Generally, most human X-Ray film procedures for the abdomen result in radiation exposures of less than 0.5 rem.  Fluoroscopy procedures result in higher exposures in the 0.5 to 2 rem range.  Veterinary administered X-Rays may well fall within the same ranges.  However, vets typically like to take multiple exposures, which obviously increase the dose to fetuses.  It is possible that multiple X-Rays of a pregnant bitch could well result in a dose to the puppies of in excess of 1 rem, which may be harmful.

Recommendations

If your vet believes that there is a health concern for which an X-Ray would prove to be beneficial, by all means have the procedure performed.
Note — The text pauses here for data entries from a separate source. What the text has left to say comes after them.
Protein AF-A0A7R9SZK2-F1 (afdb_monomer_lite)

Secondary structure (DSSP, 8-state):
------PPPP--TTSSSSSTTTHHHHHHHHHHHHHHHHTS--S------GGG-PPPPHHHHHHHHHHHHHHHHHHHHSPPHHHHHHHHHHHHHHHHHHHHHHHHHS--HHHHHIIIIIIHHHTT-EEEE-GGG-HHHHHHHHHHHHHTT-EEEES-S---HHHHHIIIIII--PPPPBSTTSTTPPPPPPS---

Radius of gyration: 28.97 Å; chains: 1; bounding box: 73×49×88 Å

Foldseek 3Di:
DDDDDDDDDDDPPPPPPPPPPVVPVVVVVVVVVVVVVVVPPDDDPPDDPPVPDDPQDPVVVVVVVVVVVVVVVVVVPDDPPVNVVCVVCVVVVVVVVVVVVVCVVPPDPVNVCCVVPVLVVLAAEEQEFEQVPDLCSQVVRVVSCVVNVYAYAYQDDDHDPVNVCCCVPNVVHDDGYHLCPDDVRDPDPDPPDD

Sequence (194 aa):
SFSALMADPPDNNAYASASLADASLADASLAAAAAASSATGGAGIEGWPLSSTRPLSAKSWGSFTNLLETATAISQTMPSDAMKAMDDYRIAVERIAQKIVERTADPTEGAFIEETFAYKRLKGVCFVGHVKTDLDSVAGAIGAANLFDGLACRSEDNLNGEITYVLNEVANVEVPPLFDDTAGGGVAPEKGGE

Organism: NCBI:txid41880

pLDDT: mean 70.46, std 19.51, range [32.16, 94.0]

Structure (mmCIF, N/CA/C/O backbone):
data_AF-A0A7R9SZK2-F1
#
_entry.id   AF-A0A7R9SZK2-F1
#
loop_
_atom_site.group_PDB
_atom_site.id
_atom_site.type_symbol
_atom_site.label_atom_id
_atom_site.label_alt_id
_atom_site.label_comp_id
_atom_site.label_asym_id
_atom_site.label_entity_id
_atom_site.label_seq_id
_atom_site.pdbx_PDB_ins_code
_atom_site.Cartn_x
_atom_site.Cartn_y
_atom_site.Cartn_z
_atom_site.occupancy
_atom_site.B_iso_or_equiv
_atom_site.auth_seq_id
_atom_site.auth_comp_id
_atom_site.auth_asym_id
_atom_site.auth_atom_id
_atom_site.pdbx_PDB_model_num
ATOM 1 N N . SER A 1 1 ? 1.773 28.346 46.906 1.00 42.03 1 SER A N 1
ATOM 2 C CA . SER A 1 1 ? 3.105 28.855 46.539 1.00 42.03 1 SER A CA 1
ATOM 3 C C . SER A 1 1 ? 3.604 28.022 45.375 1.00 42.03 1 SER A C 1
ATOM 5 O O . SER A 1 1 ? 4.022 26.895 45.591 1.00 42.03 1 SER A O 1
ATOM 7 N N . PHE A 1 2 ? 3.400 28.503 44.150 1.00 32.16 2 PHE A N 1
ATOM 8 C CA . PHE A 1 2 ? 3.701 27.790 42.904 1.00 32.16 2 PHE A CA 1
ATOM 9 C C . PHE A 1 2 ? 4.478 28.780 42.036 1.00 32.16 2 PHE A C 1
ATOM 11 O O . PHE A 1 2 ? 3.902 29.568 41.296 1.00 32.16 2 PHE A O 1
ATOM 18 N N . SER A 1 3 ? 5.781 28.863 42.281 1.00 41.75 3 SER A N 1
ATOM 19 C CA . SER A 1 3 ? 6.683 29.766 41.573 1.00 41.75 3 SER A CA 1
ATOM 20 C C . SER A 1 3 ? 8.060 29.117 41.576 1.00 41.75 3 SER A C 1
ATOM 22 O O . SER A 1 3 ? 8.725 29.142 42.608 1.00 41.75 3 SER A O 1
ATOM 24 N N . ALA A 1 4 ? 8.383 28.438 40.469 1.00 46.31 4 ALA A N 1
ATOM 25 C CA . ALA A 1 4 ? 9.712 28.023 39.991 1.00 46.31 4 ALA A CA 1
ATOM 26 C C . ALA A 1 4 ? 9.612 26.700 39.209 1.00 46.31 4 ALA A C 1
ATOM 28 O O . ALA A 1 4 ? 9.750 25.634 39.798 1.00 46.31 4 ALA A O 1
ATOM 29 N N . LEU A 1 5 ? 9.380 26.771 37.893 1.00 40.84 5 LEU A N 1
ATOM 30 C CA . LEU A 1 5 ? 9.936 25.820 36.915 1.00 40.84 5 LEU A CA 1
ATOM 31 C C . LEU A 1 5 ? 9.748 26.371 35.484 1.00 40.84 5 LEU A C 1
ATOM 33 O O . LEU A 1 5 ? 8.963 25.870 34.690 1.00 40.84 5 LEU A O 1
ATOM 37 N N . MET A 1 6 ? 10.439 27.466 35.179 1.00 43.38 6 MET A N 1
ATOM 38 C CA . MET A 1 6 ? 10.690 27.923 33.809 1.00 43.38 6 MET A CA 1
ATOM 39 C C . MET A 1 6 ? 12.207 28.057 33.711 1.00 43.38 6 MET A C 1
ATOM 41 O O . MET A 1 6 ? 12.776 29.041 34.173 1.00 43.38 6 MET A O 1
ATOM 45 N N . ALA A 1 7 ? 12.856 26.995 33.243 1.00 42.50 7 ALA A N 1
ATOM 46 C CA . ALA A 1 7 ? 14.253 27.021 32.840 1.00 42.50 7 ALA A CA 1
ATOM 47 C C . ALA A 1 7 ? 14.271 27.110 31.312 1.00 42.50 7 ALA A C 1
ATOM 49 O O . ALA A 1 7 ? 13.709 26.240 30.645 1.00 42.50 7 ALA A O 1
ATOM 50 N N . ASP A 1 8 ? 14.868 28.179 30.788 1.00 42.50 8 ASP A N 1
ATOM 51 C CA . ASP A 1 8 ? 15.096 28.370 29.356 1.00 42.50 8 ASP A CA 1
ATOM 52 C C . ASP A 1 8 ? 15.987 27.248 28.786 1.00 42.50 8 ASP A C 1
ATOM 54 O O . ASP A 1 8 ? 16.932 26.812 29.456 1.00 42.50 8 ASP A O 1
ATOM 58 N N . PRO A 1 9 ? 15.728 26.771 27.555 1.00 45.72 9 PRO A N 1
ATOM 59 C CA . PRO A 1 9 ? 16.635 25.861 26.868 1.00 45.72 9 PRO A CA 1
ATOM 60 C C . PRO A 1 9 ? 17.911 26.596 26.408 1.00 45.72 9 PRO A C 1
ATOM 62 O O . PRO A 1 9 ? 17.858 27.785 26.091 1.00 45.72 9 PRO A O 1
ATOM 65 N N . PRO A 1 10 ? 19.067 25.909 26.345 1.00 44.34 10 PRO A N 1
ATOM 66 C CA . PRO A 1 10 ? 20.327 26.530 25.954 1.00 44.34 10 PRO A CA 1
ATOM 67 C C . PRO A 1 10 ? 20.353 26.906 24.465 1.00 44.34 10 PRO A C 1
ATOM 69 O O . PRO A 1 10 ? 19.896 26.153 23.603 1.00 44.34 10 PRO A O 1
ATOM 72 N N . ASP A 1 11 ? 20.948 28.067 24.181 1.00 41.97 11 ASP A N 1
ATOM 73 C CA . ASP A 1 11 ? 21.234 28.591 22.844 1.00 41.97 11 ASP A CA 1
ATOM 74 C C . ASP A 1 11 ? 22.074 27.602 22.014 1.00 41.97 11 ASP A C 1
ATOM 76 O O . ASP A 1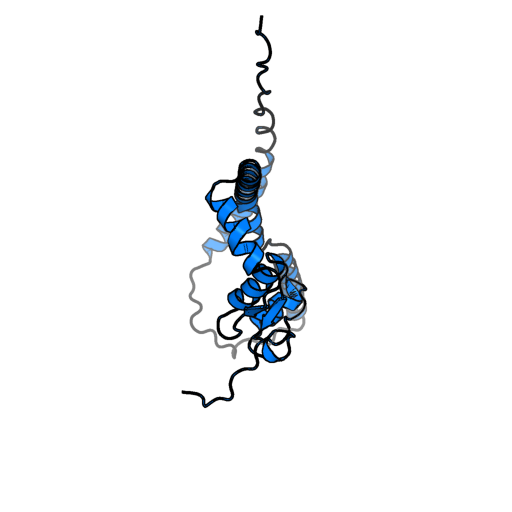 11 ? 23.275 27.427 22.224 1.00 41.97 11 ASP A O 1
ATOM 80 N N . ASN A 1 12 ? 21.450 26.997 21.002 1.00 46.94 12 ASN A N 1
ATOM 81 C CA . ASN A 1 12 ? 22.072 26.056 20.059 1.00 46.94 12 ASN A CA 1
ATOM 82 C C . ASN A 1 12 ? 22.899 26.735 18.944 1.00 46.94 12 ASN A C 1
ATOM 84 O O . ASN A 1 12 ? 23.244 26.108 17.943 1.00 46.94 12 ASN A O 1
ATOM 88 N N . ASN A 1 13 ? 23.240 28.018 19.088 1.00 44.75 13 ASN A N 1
ATOM 89 C CA . ASN A 1 13 ? 23.809 28.818 17.998 1.00 44.75 13 ASN A CA 1
ATOM 90 C C . ASN A 1 13 ? 25.343 28.704 17.845 1.00 44.75 13 ASN A C 1
ATOM 92 O O . ASN A 1 13 ? 25.939 29.400 17.026 1.00 44.75 13 ASN A O 1
ATOM 96 N N . ALA A 1 14 ? 26.002 27.832 18.616 1.00 42.00 14 ALA A N 1
ATOM 97 C CA . ALA A 1 14 ? 27.465 27.723 18.644 1.00 42.00 14 ALA A CA 1
ATOM 98 C C . ALA A 1 14 ? 28.066 26.697 17.657 1.00 42.00 14 ALA A C 1
ATOM 100 O O . ALA A 1 14 ? 29.277 26.703 17.452 1.00 42.00 14 ALA A O 1
ATOM 101 N N . TYR A 1 15 ? 27.260 25.844 17.013 1.00 39.00 15 TYR A N 1
ATOM 102 C CA . TYR A 1 15 ? 27.771 24.791 16.114 1.00 39.00 15 TYR A CA 1
ATOM 103 C C . TYR A 1 15 ? 27.780 25.159 14.619 1.00 39.00 15 TYR A C 1
ATOM 105 O O . TYR A 1 15 ? 28.322 24.408 13.811 1.00 39.00 15 TYR A O 1
ATOM 113 N N . ALA A 1 16 ? 27.232 26.314 14.227 1.00 40.88 16 ALA A N 1
ATOM 114 C CA . ALA A 1 16 ? 27.061 26.671 12.813 1.00 40.88 16 ALA A CA 1
ATOM 115 C C . ALA A 1 16 ? 28.279 27.361 12.159 1.00 40.88 16 ALA A C 1
ATOM 117 O O . ALA A 1 16 ? 28.333 27.474 10.937 1.00 40.88 16 ALA A O 1
ATOM 118 N N . SER A 1 17 ? 29.269 27.827 12.927 1.00 41.69 17 SER A N 1
ATOM 119 C CA . SER A 1 17 ? 30.341 28.685 12.391 1.00 41.69 17 SER A CA 1
ATOM 120 C C . SER A 1 17 ? 31.630 27.956 11.989 1.00 41.69 17 SER A C 1
ATOM 122 O O . SER A 1 17 ? 32.462 28.552 11.310 1.00 41.69 17 SER A O 1
ATOM 124 N N . ALA A 1 18 ? 31.803 26.677 12.342 1.00 39.34 18 ALA A N 1
ATOM 125 C CA . ALA A 1 18 ? 33.045 25.941 12.063 1.00 39.34 18 ALA A CA 1
ATOM 126 C C . ALA A 1 18 ? 33.054 25.172 10.723 1.00 39.34 18 ALA A C 1
ATOM 128 O O . ALA A 1 18 ? 34.112 24.743 10.281 1.00 39.34 18 ALA A O 1
ATOM 129 N N . SER A 1 19 ? 31.906 25.020 10.050 1.00 45.16 19 SER A N 1
ATOM 130 C CA . SER A 1 19 ? 31.774 24.176 8.844 1.00 45.16 19 SER A CA 1
ATOM 131 C C . SER A 1 19 ? 31.853 24.938 7.511 1.00 45.16 19 SER A C 1
ATOM 133 O O . SER A 1 19 ? 31.852 24.316 6.452 1.00 45.16 19 SER A O 1
ATOM 135 N N . LEU A 1 20 ? 31.891 26.273 7.530 1.00 40.22 20 LEU A N 1
ATOM 136 C CA . LEU A 1 20 ? 31.751 27.095 6.318 1.00 40.22 20 LEU A CA 1
ATOM 137 C C . LEU A 1 20 ? 33.079 27.428 5.615 1.00 40.22 20 LEU A C 1
ATOM 139 O O . LEU A 1 20 ? 33.055 27.937 4.498 1.00 40.22 20 LEU A O 1
ATOM 143 N N . ALA A 1 21 ? 34.232 27.142 6.227 1.00 42.16 21 ALA A N 1
ATOM 144 C CA . ALA A 1 21 ? 35.530 27.472 5.632 1.00 42.16 21 ALA A CA 1
ATOM 145 C C . ALA A 1 21 ? 36.015 26.419 4.612 1.00 42.16 21 ALA A C 1
ATOM 147 O O . ALA A 1 21 ? 36.528 26.794 3.556 1.00 42.16 21 ALA A O 1
ATOM 148 N N . ASP A 1 22 ? 35.788 25.125 4.869 1.00 42.03 22 ASP A N 1
ATOM 149 C CA . ASP A 1 22 ? 36.299 24.031 4.020 1.00 42.03 22 ASP A CA 1
ATOM 150 C C . ASP A 1 22 ? 35.473 23.779 2.745 1.00 42.03 22 ASP A C 1
ATOM 152 O O . ASP A 1 22 ? 36.000 23.273 1.755 1.00 42.03 22 ASP A O 1
ATOM 156 N N . ALA A 1 23 ? 34.202 24.196 2.710 1.00 44.44 23 ALA A N 1
ATOM 157 C CA . ALA A 1 23 ? 33.348 24.040 1.527 1.00 44.44 23 ALA A CA 1
ATOM 158 C C . ALA A 1 23 ? 33.775 24.942 0.345 1.00 44.44 23 ALA A C 1
ATOM 160 O O . ALA A 1 23 ? 33.559 24.601 -0.816 1.00 44.44 23 ALA A O 1
ATOM 161 N N . SER A 1 24 ? 34.443 26.069 0.620 1.00 49.50 24 SER A N 1
ATOM 162 C CA . SER A 1 24 ? 34.748 27.085 -0.402 1.00 49.50 24 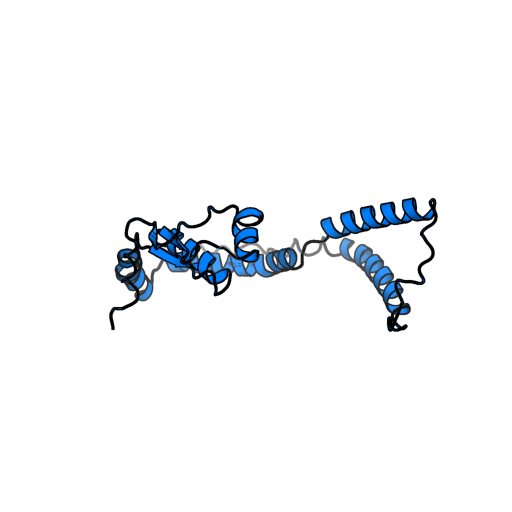SER A CA 1
ATOM 163 C C . SER A 1 24 ? 35.840 26.681 -1.404 1.00 49.50 24 SER A C 1
ATOM 165 O O . SER A 1 24 ? 35.852 27.166 -2.537 1.00 49.50 24 SER A O 1
ATOM 167 N N . LEU A 1 25 ? 36.747 25.774 -1.021 1.00 42.75 25 LEU A N 1
ATOM 168 C CA . LEU A 1 25 ? 37.838 25.308 -1.888 1.00 42.75 25 LEU A CA 1
ATOM 169 C C . LEU A 1 25 ? 37.407 24.156 -2.808 1.00 42.75 25 LEU A C 1
ATOM 171 O O . LEU A 1 25 ? 37.892 24.066 -3.938 1.00 42.75 25 LEU A O 1
ATOM 175 N N . ALA A 1 26 ? 36.468 23.314 -2.365 1.00 48.78 26 ALA A N 1
ATOM 176 C CA . ALA A 1 26 ? 35.903 22.242 -3.184 1.00 48.78 26 ALA A CA 1
ATOM 177 C C . ALA A 1 26 ? 35.005 22.802 -4.305 1.00 48.78 26 ALA A C 1
ATOM 179 O O . ALA A 1 26 ? 35.143 22.393 -5.463 1.00 48.78 26 ALA A O 1
ATOM 180 N N . ASP A 1 27 ? 34.188 23.815 -3.995 1.00 48.53 27 ASP A N 1
ATOM 181 C CA . ASP A 1 27 ? 33.290 24.469 -4.957 1.00 48.53 27 ASP A CA 1
ATOM 182 C C . ASP A 1 27 ? 34.035 25.209 -6.075 1.00 48.53 27 ASP A C 1
ATOM 184 O O . ASP A 1 27 ? 33.617 25.175 -7.235 1.00 48.53 27 ASP A O 1
ATOM 188 N N . ALA A 1 28 ? 35.186 25.820 -5.774 1.00 45.78 28 ALA A N 1
ATOM 189 C CA . ALA A 1 28 ? 35.995 26.503 -6.785 1.00 45.78 28 ALA A CA 1
ATOM 190 C C . ALA A 1 28 ? 36.542 25.535 -7.856 1.00 45.78 28 ALA A C 1
ATOM 192 O O . ALA A 1 28 ? 36.662 25.904 -9.027 1.00 45.78 28 ALA A O 1
ATOM 193 N N . SER A 1 29 ? 36.832 24.283 -7.479 1.00 46.62 29 SER A N 1
ATOM 194 C CA . SER A 1 29 ? 37.334 23.259 -8.406 1.00 46.62 29 SER A CA 1
ATOM 195 C C . SER A 1 29 ? 36.232 22.671 -9.300 1.00 46.62 29 SER A C 1
ATOM 197 O O . SER A 1 29 ? 36.459 22.461 -10.495 1.00 46.62 29 SER A O 1
ATOM 199 N N . LEU A 1 30 ? 35.016 22.495 -8.764 1.00 48.34 30 LEU A N 1
ATOM 200 C CA . LEU A 1 30 ? 33.853 22.039 -9.531 1.00 48.34 30 LEU A CA 1
ATOM 201 C C . LEU A 1 30 ? 33.337 23.125 -10.485 1.00 48.34 30 LEU A C 1
ATOM 203 O O . LEU A 1 30 ? 33.002 22.830 -11.634 1.00 48.34 30 LEU A O 1
ATOM 207 N N . ALA A 1 31 ? 33.332 24.388 -10.047 1.00 49.47 31 ALA A N 1
ATOM 208 C CA . ALA A 1 31 ? 32.934 25.517 -10.884 1.00 49.47 31 ALA A CA 1
ATOM 209 C C . ALA A 1 31 ? 33.897 25.727 -12.069 1.00 49.47 31 ALA A C 1
ATOM 211 O O . ALA A 1 31 ? 33.452 26.017 -13.181 1.00 49.47 31 ALA A O 1
ATOM 212 N N . ALA A 1 32 ? 35.203 25.510 -11.871 1.00 45.88 32 ALA A N 1
ATOM 213 C CA . ALA A 1 32 ? 36.190 25.568 -12.950 1.00 45.88 32 ALA A CA 1
ATOM 214 C C . ALA A 1 32 ? 36.011 24.430 -13.977 1.00 45.88 32 ALA A C 1
ATOM 216 O O . ALA A 1 32 ? 36.134 24.664 -15.182 1.00 45.88 32 ALA A O 1
ATOM 217 N N . ALA A 1 33 ? 35.657 23.220 -13.527 1.00 44.72 33 ALA A N 1
ATOM 218 C CA . ALA A 1 33 ? 35.361 22.093 -14.415 1.00 44.72 33 ALA A CA 1
ATOM 219 C C . ALA A 1 33 ? 34.056 22.300 -15.213 1.00 44.72 33 ALA A C 1
ATOM 221 O O . ALA A 1 33 ? 34.003 22.006 -16.410 1.00 44.72 33 ALA A O 1
ATOM 222 N N . ALA A 1 34 ? 33.024 22.879 -14.588 1.00 45.88 34 ALA A N 1
ATOM 223 C CA . ALA A 1 34 ? 31.765 23.218 -15.254 1.00 45.88 34 ALA A CA 1
ATOM 224 C C . ALA A 1 34 ? 31.927 24.357 -16.282 1.00 45.88 34 ALA A C 1
ATOM 226 O O . ALA A 1 34 ? 31.342 24.299 -17.366 1.00 45.88 34 ALA A O 1
ATOM 227 N N . ALA A 1 35 ? 32.771 25.355 -15.995 1.00 41.47 35 ALA A N 1
ATOM 228 C CA . ALA A 1 35 ? 33.072 26.447 -16.924 1.00 41.47 35 ALA A CA 1
ATOM 229 C C . ALA A 1 35 ? 33.907 25.996 -18.141 1.00 41.47 35 ALA A C 1
ATOM 231 O O . ALA A 1 35 ? 33.748 26.538 -19.234 1.00 41.47 35 ALA A O 1
ATOM 232 N N . ALA A 1 36 ? 34.759 24.975 -17.991 1.00 43.59 36 ALA A N 1
ATOM 233 C CA . ALA A 1 36 ? 35.483 24.384 -19.120 1.00 43.59 36 ALA A CA 1
ATOM 234 C C . ALA A 1 36 ? 34.558 23.578 -20.058 1.00 43.59 36 ALA A C 1
ATOM 236 O O . ALA A 1 36 ? 34.780 23.548 -21.269 1.00 43.59 36 ALA A O 1
ATOM 237 N N . SER A 1 37 ? 33.494 22.976 -19.513 1.00 43.56 37 SER A N 1
ATOM 238 C CA . SER A 1 37 ? 32.466 22.242 -20.267 1.00 43.56 37 SER A CA 1
ATOM 239 C C . SER A 1 37 ? 31.523 23.173 -21.048 1.00 43.56 37 SER A C 1
ATOM 241 O O . SER A 1 37 ? 31.163 22.890 -22.193 1.00 43.56 37 SER A O 1
ATOM 243 N N . SER A 1 38 ? 31.174 24.340 -20.491 1.00 41.94 38 SER A N 1
ATOM 244 C CA . SER A 1 38 ? 30.246 25.279 -21.142 1.00 41.94 38 SER A CA 1
ATOM 245 C C . SER A 1 38 ? 30.853 26.059 -22.317 1.00 41.94 38 SER A C 1
ATOM 247 O O . SER A 1 38 ? 30.114 26.568 -23.157 1.00 41.94 38 SER A O 1
ATOM 249 N N . ALA A 1 39 ? 32.184 26.107 -22.441 1.00 38.69 39 ALA A N 1
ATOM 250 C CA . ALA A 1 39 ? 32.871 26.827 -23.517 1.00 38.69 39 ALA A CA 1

You should, however, ask the vet to minimize the number of X-Rays.  However performing X-Rays to determine the number of puppies present in utero, or any other trivial reason, should be avoided.

E-Mail Nuke.Advisor@GMail.com for additional information.

[1] http://www.physics.isu.edu/radinf/xray.htm

[2] “Ergs per gram” was originally used for describing the R, RAD and rem; where an erg is defined as the amount of energy required to move 1 gram a distance of 1 centimeter.  There are approximately 454 grams in a pound, and 2.54 centimeters in an inch.  Currently the units have been changed to joules per kilogram.